Cuba mergulhada na escuridão: apagão atinge 9,6 milhões de habitantes devido à falta de combustível e cerco energético dos EUA
A falha na rede elétrica de Cuba, ocorrida na quarta-feira e restabelecida na quinta-feira, 5, afetou cerca de 9,6 milhões de habitantes, dois terços da população do país. A causa principal do apagão foi a falta de combustível, agravada pelo cerco energético imposto pelos Estados Unidos. A situação é resultado de uma combinação de fatores, incluindo a dependência de uma rede de termelétricas envelhecidas e a indisponibilidade de combustível para alimentar geradores de apoio.
A falha na central termelétrica Antonio Guiteras, a principal da ilha, desencadeou o desligamento inesperado e o apagão. Após o restabelecimento, o sistema elétrico foi interconectado de Guantánamo a Pinar del Río. No entanto, a falta de combustível permanece como a principal causa dos apagões, devido à indisponibilidade para alimentar geradores de apoio. Desde o fim de 2024, Cuba sofreu cinco apagões generalizados, e os cubanos enfrentam diariamente longos cortes programados de energia, com duração superior a 15 horas em Havana e mais de um dia nas províncias.
Contexto e Causas
O governo dos Estados Unidos, sob a administração de Donald Trump, impôs um bloqueio energético a Cuba após a deposição do presidente venezuelano Nicolás Maduro, aliado de Havana. O bloqueio energético e o embargo americano desde 1962 têm afetado a economia de Cuba, levando a uma crise energética. O governo de Miguel Díaz-Canel adotou medidas severas de economia, incluindo a suspensão da venda de diesel, o racionamento de gasolina e a redução de alguns serviços hospitalares. A justificativa de Washington para o bloqueio é a “ameaça excepcional” representada por Cuba para a segurança nacional americana devido às suas relações com China, Rússia e Irã.
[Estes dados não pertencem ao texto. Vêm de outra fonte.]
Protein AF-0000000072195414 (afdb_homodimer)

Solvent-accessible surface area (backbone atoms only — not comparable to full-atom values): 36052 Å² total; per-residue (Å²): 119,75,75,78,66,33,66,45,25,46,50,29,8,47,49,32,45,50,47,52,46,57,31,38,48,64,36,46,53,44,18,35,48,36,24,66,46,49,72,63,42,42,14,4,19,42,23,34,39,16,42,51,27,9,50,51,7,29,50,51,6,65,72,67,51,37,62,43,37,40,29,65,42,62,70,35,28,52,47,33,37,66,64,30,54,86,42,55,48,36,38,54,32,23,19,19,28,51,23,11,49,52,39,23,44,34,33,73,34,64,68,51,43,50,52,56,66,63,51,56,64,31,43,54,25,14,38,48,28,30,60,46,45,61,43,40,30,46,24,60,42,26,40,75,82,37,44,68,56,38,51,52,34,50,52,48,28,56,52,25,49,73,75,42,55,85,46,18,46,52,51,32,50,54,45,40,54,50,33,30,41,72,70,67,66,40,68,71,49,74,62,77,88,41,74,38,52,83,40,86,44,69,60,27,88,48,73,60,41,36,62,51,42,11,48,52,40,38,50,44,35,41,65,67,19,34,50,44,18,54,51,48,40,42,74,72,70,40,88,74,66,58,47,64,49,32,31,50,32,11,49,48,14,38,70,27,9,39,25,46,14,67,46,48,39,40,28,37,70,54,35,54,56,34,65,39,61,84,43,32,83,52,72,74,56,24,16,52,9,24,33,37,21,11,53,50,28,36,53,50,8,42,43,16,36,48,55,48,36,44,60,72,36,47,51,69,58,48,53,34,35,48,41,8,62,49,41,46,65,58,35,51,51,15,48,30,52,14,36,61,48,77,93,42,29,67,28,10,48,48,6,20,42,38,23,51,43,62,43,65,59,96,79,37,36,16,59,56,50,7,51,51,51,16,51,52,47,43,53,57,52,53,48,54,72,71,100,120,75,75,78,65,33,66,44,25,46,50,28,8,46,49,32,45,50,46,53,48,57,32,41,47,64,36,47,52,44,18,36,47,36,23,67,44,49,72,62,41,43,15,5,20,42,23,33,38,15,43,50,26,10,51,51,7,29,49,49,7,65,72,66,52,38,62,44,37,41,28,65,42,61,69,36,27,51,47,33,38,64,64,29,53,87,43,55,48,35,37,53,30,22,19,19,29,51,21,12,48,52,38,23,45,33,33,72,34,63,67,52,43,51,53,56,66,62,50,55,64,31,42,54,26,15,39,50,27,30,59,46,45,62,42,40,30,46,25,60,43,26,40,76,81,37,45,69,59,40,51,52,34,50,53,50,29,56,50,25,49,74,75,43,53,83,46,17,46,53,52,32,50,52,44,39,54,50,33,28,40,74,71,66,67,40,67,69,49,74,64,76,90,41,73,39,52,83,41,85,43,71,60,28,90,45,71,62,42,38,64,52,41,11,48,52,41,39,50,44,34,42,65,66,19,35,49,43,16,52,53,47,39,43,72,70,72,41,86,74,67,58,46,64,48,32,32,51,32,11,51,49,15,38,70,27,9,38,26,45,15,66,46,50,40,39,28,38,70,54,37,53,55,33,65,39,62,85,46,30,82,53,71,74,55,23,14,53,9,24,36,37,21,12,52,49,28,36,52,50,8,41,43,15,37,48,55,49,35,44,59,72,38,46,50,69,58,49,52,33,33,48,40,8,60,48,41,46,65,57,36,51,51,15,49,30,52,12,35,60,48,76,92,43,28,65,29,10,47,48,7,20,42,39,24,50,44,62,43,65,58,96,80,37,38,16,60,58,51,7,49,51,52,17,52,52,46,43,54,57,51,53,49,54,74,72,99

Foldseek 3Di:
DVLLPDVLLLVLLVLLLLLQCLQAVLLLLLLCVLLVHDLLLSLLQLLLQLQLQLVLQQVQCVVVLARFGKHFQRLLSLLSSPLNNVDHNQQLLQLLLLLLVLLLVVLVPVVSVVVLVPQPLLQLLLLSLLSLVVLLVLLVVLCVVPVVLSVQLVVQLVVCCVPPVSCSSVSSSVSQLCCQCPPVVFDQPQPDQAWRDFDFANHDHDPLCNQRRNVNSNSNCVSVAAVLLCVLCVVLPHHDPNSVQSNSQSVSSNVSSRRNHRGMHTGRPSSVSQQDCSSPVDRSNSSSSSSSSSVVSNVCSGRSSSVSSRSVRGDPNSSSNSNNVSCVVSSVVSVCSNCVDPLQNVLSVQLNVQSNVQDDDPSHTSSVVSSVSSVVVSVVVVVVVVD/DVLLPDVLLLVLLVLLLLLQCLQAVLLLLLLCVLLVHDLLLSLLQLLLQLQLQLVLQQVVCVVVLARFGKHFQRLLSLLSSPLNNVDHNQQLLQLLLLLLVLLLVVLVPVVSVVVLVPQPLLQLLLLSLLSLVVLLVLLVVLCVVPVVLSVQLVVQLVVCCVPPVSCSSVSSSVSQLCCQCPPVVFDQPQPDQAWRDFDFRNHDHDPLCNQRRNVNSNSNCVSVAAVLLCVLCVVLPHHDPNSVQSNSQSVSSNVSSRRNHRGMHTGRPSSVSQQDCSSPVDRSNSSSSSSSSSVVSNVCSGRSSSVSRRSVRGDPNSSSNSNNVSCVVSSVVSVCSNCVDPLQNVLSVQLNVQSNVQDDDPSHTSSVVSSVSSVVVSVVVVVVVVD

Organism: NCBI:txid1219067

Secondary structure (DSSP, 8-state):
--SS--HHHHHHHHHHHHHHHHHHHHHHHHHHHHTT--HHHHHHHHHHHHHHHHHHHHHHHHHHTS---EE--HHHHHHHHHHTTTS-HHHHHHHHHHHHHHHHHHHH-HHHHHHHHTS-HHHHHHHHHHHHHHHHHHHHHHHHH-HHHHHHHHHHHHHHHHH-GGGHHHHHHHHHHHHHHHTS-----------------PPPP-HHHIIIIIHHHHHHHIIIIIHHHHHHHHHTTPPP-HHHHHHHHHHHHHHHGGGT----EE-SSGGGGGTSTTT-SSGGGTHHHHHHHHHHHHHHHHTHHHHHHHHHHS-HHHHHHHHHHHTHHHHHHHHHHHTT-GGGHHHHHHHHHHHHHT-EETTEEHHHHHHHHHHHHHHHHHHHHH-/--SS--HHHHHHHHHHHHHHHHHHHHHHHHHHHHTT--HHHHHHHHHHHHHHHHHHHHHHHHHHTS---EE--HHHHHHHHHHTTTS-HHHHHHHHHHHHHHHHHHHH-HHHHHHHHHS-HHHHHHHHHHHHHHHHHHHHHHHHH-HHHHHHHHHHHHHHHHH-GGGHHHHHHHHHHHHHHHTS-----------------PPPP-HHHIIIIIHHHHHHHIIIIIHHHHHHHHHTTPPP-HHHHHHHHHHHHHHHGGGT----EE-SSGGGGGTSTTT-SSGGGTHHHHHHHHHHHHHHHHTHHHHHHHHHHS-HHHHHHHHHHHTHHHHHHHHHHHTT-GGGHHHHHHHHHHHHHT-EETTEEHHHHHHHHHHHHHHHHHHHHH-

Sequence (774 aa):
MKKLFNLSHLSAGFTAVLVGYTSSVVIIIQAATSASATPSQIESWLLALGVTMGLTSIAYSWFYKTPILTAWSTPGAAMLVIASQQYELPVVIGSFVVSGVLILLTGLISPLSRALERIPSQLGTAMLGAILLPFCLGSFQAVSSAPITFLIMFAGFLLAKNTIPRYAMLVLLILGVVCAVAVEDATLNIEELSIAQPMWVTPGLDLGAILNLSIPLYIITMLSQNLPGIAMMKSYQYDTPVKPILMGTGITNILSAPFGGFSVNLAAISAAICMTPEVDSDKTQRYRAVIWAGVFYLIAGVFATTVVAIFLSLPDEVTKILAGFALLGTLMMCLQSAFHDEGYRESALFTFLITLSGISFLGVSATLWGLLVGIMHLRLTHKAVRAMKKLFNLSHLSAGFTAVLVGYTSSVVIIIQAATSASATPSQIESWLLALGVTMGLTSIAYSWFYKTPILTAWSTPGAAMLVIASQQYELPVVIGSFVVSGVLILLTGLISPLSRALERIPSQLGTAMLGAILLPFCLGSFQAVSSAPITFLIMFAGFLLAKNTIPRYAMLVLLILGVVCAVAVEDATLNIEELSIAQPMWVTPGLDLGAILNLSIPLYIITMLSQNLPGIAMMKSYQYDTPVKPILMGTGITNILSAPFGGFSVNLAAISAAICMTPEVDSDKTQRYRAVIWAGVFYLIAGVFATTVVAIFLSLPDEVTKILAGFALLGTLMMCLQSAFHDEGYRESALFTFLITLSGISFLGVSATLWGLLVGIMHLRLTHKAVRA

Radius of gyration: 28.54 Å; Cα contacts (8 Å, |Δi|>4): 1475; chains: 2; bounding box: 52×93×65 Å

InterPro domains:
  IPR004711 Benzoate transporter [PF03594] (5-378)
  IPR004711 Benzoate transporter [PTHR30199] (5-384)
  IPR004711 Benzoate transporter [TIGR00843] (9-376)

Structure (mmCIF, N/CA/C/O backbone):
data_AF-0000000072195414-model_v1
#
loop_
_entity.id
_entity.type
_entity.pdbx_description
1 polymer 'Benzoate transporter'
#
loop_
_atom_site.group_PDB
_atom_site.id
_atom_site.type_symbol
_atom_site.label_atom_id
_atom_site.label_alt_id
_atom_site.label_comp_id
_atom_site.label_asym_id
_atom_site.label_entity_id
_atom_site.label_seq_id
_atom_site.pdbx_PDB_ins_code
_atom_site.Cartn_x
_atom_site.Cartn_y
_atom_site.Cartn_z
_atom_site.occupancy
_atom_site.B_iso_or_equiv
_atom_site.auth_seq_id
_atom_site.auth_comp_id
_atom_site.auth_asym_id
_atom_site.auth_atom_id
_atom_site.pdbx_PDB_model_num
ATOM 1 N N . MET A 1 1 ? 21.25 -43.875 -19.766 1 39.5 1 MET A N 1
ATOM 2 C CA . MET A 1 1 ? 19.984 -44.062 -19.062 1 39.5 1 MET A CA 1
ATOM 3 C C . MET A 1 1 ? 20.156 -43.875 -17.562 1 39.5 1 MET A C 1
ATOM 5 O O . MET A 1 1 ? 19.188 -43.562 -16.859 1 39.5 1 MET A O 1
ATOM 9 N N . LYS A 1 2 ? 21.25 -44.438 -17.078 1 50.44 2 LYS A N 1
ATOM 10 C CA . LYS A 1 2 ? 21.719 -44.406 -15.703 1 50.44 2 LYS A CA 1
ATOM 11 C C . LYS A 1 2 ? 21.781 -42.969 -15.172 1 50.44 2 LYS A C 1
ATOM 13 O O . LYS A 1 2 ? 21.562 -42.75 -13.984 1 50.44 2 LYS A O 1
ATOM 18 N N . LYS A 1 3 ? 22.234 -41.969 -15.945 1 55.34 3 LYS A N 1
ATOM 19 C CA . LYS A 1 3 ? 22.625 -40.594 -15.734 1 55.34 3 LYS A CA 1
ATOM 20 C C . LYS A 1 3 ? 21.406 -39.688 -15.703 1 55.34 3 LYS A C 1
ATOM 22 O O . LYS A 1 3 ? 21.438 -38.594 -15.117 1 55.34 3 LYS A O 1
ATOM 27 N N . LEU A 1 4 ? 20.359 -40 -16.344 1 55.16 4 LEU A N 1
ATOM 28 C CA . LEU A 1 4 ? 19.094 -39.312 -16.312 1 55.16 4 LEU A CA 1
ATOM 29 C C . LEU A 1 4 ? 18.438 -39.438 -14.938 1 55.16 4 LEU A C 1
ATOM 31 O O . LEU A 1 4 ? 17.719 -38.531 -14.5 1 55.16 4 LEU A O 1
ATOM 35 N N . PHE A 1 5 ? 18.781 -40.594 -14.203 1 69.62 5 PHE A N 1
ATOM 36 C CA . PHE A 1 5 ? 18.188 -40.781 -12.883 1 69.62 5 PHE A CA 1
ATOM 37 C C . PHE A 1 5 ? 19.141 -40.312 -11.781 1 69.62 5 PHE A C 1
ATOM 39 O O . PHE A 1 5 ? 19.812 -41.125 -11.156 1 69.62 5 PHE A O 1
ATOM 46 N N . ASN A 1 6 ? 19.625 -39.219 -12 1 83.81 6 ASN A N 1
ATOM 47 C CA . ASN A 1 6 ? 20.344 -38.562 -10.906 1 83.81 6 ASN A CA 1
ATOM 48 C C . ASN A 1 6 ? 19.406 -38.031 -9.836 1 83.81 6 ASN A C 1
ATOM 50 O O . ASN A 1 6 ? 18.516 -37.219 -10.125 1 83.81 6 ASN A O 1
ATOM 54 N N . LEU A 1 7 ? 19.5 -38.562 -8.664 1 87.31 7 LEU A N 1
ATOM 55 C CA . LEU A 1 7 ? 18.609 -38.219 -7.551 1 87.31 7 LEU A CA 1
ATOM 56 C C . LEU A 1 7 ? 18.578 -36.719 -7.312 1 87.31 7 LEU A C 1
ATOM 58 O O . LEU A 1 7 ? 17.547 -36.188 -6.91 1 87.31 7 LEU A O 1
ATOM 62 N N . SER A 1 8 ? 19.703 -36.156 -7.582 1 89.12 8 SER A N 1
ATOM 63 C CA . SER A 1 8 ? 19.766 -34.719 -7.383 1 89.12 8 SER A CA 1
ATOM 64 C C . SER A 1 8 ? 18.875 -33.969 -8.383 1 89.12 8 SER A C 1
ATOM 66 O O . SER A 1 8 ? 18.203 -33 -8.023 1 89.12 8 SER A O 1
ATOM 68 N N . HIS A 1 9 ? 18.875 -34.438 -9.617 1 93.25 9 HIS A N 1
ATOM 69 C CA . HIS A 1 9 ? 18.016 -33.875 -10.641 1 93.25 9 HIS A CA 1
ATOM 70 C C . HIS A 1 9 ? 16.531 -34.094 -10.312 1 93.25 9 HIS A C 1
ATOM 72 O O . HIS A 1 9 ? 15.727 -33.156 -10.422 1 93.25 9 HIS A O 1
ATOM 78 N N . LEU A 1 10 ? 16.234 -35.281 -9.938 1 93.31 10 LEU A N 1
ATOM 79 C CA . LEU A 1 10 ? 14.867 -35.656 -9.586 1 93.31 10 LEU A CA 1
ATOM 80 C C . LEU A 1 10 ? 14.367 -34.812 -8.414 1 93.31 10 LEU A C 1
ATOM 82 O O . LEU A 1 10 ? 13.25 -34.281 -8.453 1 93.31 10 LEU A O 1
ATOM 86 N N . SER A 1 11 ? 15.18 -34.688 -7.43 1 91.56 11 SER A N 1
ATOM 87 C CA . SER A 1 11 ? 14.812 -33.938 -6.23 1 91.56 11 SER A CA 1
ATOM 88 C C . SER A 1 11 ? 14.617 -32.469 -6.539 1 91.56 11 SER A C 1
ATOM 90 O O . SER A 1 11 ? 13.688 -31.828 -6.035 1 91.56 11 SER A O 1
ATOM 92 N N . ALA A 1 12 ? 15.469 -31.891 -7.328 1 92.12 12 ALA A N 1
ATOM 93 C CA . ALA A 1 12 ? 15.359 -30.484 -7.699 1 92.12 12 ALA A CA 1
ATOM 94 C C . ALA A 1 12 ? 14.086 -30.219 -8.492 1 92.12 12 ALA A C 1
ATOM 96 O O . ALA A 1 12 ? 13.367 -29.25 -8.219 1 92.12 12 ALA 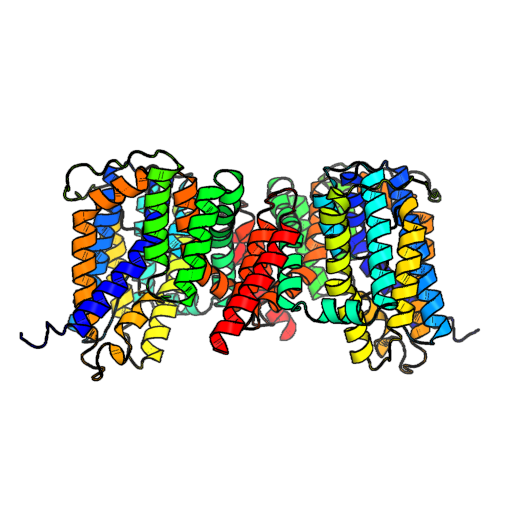A O 1
ATOM 97 N N . GLY A 1 13 ? 13.836 -31.062 -9.453 1 93.69 13 GLY A N 1
ATOM 98 C CA . GLY A 1 13 ? 12.609 -30.938 -10.219 1 93.69 13 GLY A CA 1
ATOM 99 C C . GLY A 1 13 ? 11.359 -31.047 -9.375 1 93.69 13 GLY A C 1
ATOM 100 O O . GLY A 1 13 ? 10.422 -30.266 -9.523 1 93.69 13 GLY A O 1
ATOM 101 N N . PHE A 1 14 ? 11.367 -31.984 -8.5 1 93.56 14 PHE A N 1
ATOM 102 C CA . PHE A 1 14 ? 10.234 -32.188 -7.602 1 93.56 14 PHE A CA 1
ATOM 103 C C . PHE A 1 14 ? 10.023 -30.969 -6.715 1 93.56 14 PHE A C 1
ATOM 105 O O . PHE A 1 14 ? 8.891 -30.516 -6.543 1 93.56 14 PHE A O 1
ATOM 112 N N . THR A 1 15 ? 11.117 -30.5 -6.188 1 91.06 15 THR A N 1
ATOM 113 C CA . THR A 1 15 ? 11.055 -29.344 -5.301 1 91.06 15 THR A CA 1
ATOM 114 C C . THR A 1 15 ? 10.516 -28.125 -6.047 1 91.06 15 THR A C 1
ATOM 116 O O . THR A 1 15 ? 9.695 -27.375 -5.516 1 91.06 15 THR A O 1
ATOM 119 N N . ALA A 1 16 ? 10.93 -27.906 -7.266 1 91.94 16 ALA A N 1
ATOM 120 C CA . ALA A 1 16 ? 10.477 -26.781 -8.07 1 91.94 16 ALA A CA 1
ATOM 121 C C . ALA A 1 16 ? 8.969 -26.812 -8.273 1 91.94 16 ALA A C 1
ATOM 123 O O . ALA A 1 16 ? 8.289 -25.797 -8.117 1 91.94 16 ALA A O 1
ATOM 124 N N . VAL A 1 17 ? 8.438 -27.938 -8.531 1 93.62 17 VAL A N 1
ATOM 125 C CA . VAL A 1 17 ? 7.012 -28.109 -8.789 1 93.62 17 VAL A CA 1
ATOM 126 C C . VAL A 1 17 ? 6.23 -28 -7.477 1 93.62 17 VAL A C 1
ATOM 128 O O . VAL A 1 17 ? 5.172 -27.375 -7.426 1 93.62 17 VAL A O 1
ATOM 131 N N . LEU A 1 18 ? 6.762 -28.625 -6.48 1 90.06 18 LEU A N 1
ATOM 132 C CA . LEU A 1 18 ? 6.105 -28.609 -5.18 1 90.06 18 LEU A CA 1
ATOM 133 C C . LEU A 1 18 ? 5.957 -27.172 -4.672 1 90.06 18 LEU A C 1
ATOM 135 O O . LEU A 1 18 ? 4.879 -26.781 -4.219 1 90.06 18 LEU A O 1
ATOM 139 N N . VAL A 1 19 ? 7.012 -26.406 -4.777 1 86.44 19 VAL A N 1
ATOM 140 C CA . VAL A 1 19 ? 7.016 -25.031 -4.309 1 86.44 19 VAL A CA 1
ATOM 141 C C . VAL A 1 19 ? 6.031 -24.203 -5.133 1 86.44 19 VAL A C 1
ATOM 143 O O . VAL A 1 19 ? 5.219 -23.453 -4.578 1 86.44 19 VAL A O 1
ATOM 146 N N . GLY A 1 20 ? 6.039 -24.375 -6.371 1 86.38 20 GLY A N 1
ATOM 147 C CA . GLY A 1 20 ? 5.125 -23.641 -7.242 1 86.38 20 GLY A CA 1
ATOM 148 C C . GLY A 1 20 ? 3.67 -24 -7.012 1 86.38 20 GLY A C 1
ATOM 149 O O . GLY A 1 20 ? 2.818 -23.125 -6.898 1 86.38 20 GLY A O 1
ATOM 150 N N . TYR A 1 21 ? 3.398 -25.188 -6.883 1 89.62 21 TYR A N 1
ATOM 151 C CA . TYR A 1 21 ? 2.035 -25.688 -6.758 1 89.62 21 TYR A CA 1
ATOM 152 C C . TYR A 1 21 ? 1.451 -25.344 -5.395 1 89.62 21 TYR A C 1
ATOM 154 O O . TYR A 1 21 ? 0.322 -24.859 -5.297 1 89.62 21 TYR A O 1
ATOM 162 N N . THR A 1 22 ? 2.189 -25.578 -4.363 1 87 22 THR A N 1
ATOM 163 C CA . THR A 1 22 ? 1.677 -25.344 -3.018 1 87 22 THR A CA 1
ATOM 164 C C . THR A 1 22 ? 1.489 -23.859 -2.75 1 87 22 THR A C 1
ATOM 166 O O . THR A 1 22 ? 0.645 -23.469 -1.939 1 87 22 THR A O 1
ATOM 169 N N . SER A 1 23 ? 2.178 -23.094 -3.465 1 86 23 SER A N 1
ATOM 170 C CA . SER A 1 23 ? 2.135 -21.656 -3.193 1 86 23 SER A CA 1
ATOM 171 C C . SER A 1 23 ? 0.966 -21 -3.916 1 86 23 SER A C 1
ATOM 173 O O . SER A 1 23 ? 0.331 -20.094 -3.375 1 86 23 SER A O 1
ATOM 175 N N . SER A 1 24 ? 0.646 -21.516 -5.113 1 91.06 24 SER A N 1
ATOM 176 C CA . SER A 1 24 ? -0.202 -20.594 -5.867 1 91.06 24 SER A CA 1
ATOM 177 C C . SER A 1 24 ? -1.379 -21.328 -6.504 1 91.06 24 SER A C 1
ATOM 179 O O . SER A 1 24 ? -2.246 -20.703 -7.113 1 91.06 24 SER A O 1
ATOM 181 N N . VAL A 1 25 ? -1.521 -22.594 -6.289 1 94.62 25 VAL A N 1
ATOM 182 C CA . VAL A 1 25 ? -2.623 -23.344 -6.898 1 94.62 25 VAL A CA 1
ATOM 183 C C . VAL A 1 25 ? -3.955 -22.797 -6.379 1 94.62 25 VAL A C 1
ATOM 185 O O . VAL A 1 25 ? -4.941 -22.75 -7.117 1 94.62 25 VAL A O 1
ATOM 188 N N . VAL A 1 26 ? -3.98 -22.422 -5.164 1 93.38 26 VAL A N 1
ATOM 189 C CA . VAL A 1 26 ? -5.195 -21.891 -4.547 1 93.38 26 VAL A CA 1
ATOM 190 C C . VAL A 1 26 ? -5.668 -20.656 -5.309 1 93.38 26 VAL A C 1
ATOM 192 O O . VAL A 1 26 ? -6.871 -20.453 -5.484 1 93.38 26 VAL A O 1
ATOM 195 N N . ILE A 1 27 ? -4.785 -19.875 -5.742 1 95.38 27 ILE A N 1
ATOM 196 C CA . ILE A 1 27 ? -5.113 -18.641 -6.449 1 95.38 27 ILE A CA 1
ATOM 197 C C . ILE A 1 27 ? -5.703 -18.969 -7.816 1 95.38 27 ILE A C 1
ATOM 199 O O . ILE A 1 27 ? -6.617 -18.281 -8.289 1 95.38 27 ILE A O 1
ATOM 203 N N . ILE A 1 28 ? -5.18 -19.969 -8.422 1 96.94 28 ILE A N 1
ATOM 204 C CA . ILE A 1 28 ? -5.699 -20.406 -9.711 1 96.94 28 ILE A CA 1
ATOM 205 C C . ILE A 1 28 ? -7.148 -20.875 -9.547 1 96.94 28 ILE A C 1
ATOM 207 O O . ILE A 1 28 ? -8.008 -20.516 -10.359 1 96.94 28 ILE A O 1
ATOM 211 N N . ILE A 1 29 ? -7.383 -21.625 -8.531 1 96.06 29 ILE A N 1
ATOM 212 C CA . ILE A 1 29 ? -8.727 -22.125 -8.266 1 96.06 29 ILE A CA 1
ATOM 213 C C . ILE A 1 29 ? -9.664 -20.953 -7.973 1 96.06 29 ILE A C 1
ATOM 215 O O . ILE A 1 29 ? -10.797 -20.922 -8.469 1 96.06 29 ILE A O 1
ATOM 219 N N . GLN A 1 30 ? -9.203 -19.969 -7.266 1 95 30 GLN A N 1
ATOM 220 C CA . GLN A 1 30 ? -10 -18.781 -6.98 1 95 30 GLN A CA 1
ATOM 221 C C . GLN A 1 30 ? -10.305 -18 -8.258 1 95 30 GLN A C 1
ATOM 223 O O . GLN A 1 30 ? -11.406 -17.484 -8.43 1 95 30 GLN A O 1
ATOM 228 N N . ALA A 1 31 ? -9.297 -17.891 -9.078 1 96.5 31 ALA A N 1
ATOM 229 C CA . ALA A 1 31 ? -9.492 -17.188 -10.344 1 96.5 31 ALA A CA 1
ATOM 230 C C . ALA A 1 31 ? -10.562 -17.859 -11.195 1 96.5 31 ALA A C 1
ATOM 232 O O . ALA A 1 31 ? -11.445 -17.203 -11.734 1 96.5 31 ALA A O 1
ATOM 233 N N . ALA A 1 32 ? -10.531 -19.172 -11.242 1 97.25 32 ALA A N 1
ATOM 234 C CA . ALA A 1 32 ? -11.508 -19.938 -12.016 1 97.25 32 ALA A CA 1
ATOM 235 C C . ALA A 1 32 ? -12.898 -19.828 -11.398 1 97.25 32 ALA A C 1
ATOM 237 O O . ALA A 1 32 ? -13.891 -19.688 -12.117 1 97.25 32 ALA A O 1
ATOM 238 N N . THR A 1 33 ? -12.953 -19.891 -10.102 1 95.62 33 THR A N 1
ATOM 239 C CA . THR A 1 33 ? -14.227 -19.781 -9.398 1 95.62 33 THR A CA 1
ATOM 240 C C . THR A 1 33 ? -14.844 -18.391 -9.625 1 95.62 33 THR A C 1
ATOM 242 O O . THR A 1 33 ? -16.047 -18.281 -9.852 1 95.62 33 THR A O 1
ATOM 245 N N . SER A 1 34 ? -14 -17.422 -9.594 1 94.94 34 SER A N 1
ATOM 246 C CA . SER A 1 34 ? -14.469 -16.047 -9.805 1 94.94 34 SER A CA 1
ATOM 247 C C . SER A 1 34 ? -15.008 -15.859 -11.211 1 94.94 34 SER A C 1
ATOM 249 O O . SER A 1 34 ? -15.875 -15.016 -11.445 1 94.94 34 SER A O 1
ATOM 251 N N . ALA A 1 35 ? -14.508 -16.656 -12.109 1 96.25 35 ALA A N 1
ATOM 252 C CA . ALA A 1 35 ? -14.977 -16.641 -13.492 1 96.25 35 ALA A CA 1
ATOM 253 C C . ALA A 1 35 ? -16.188 -17.531 -13.68 1 96.25 35 ALA A C 1
ATOM 255 O O . ALA A 1 35 ? -16.625 -17.781 -14.805 1 96.25 35 ALA A O 1
ATOM 256 N N . SER A 1 36 ? -16.719 -18.141 -12.594 1 95.62 36 SER A N 1
ATOM 257 C CA . SER A 1 36 ? -17.922 -18.969 -12.547 1 95.62 36 SER A CA 1
ATOM 258 C C . SER A 1 36 ? -17.672 -20.328 -13.203 1 95.62 36 SER A C 1
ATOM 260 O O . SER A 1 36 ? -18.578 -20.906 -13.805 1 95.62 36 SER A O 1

A situação em Cuba é complexa e multifacetada, com implicações políticas, econômicas e sociais. A crise energética afeta não apenas a população, mas também a economia e a infraestrutura do país. O governo cubano acusa os Estados Unidos de querer “asfixiar” a economia da ilha comunista, enquanto Washington mantém sua posição de que o bloqueio é necessário para proteger a segurança nacional americana. A comunidade internacional observa a situação com atenção, enquanto a população cubana continua a enfrentar os desafios diários impostos pela crise energética.
Análise e Perspectivas
A falta de combustível e a dependência de uma rede de termelétricas envelhecidas são apenas alguns dos desafios que Cuba enfrenta em sua crise energética. A situação é agravada pelo bloqueio energético imposto pelos Estados Unidos, que limita a capacidade do país de importar combustível e equipamentos necessários para manter sua rede elétrica. A adoção de medidas de economia pelo governo cubano é um passo necessário, mas não é suficiente para resolver a crise a longo prazo. É necessário um diálogo construtivo entre as partes envolvidas para encontrar soluções sustentáveis e equitativas para a crise energética em Cuba.
Enquanto a situação em Cuba continua a evoluir, é fundamental que a comunidade internacional e os líderes políticos trabalhem juntos para encontrar soluções que atendam às necessidades da população cubana e promovam a estabilidade e a cooperação na região. A crise energética em Cuba é um lembrete de que a cooperação internacional e a resolução pacífica de conflitos são essenciais para promover a paz e a prosperidade em todo o mundo.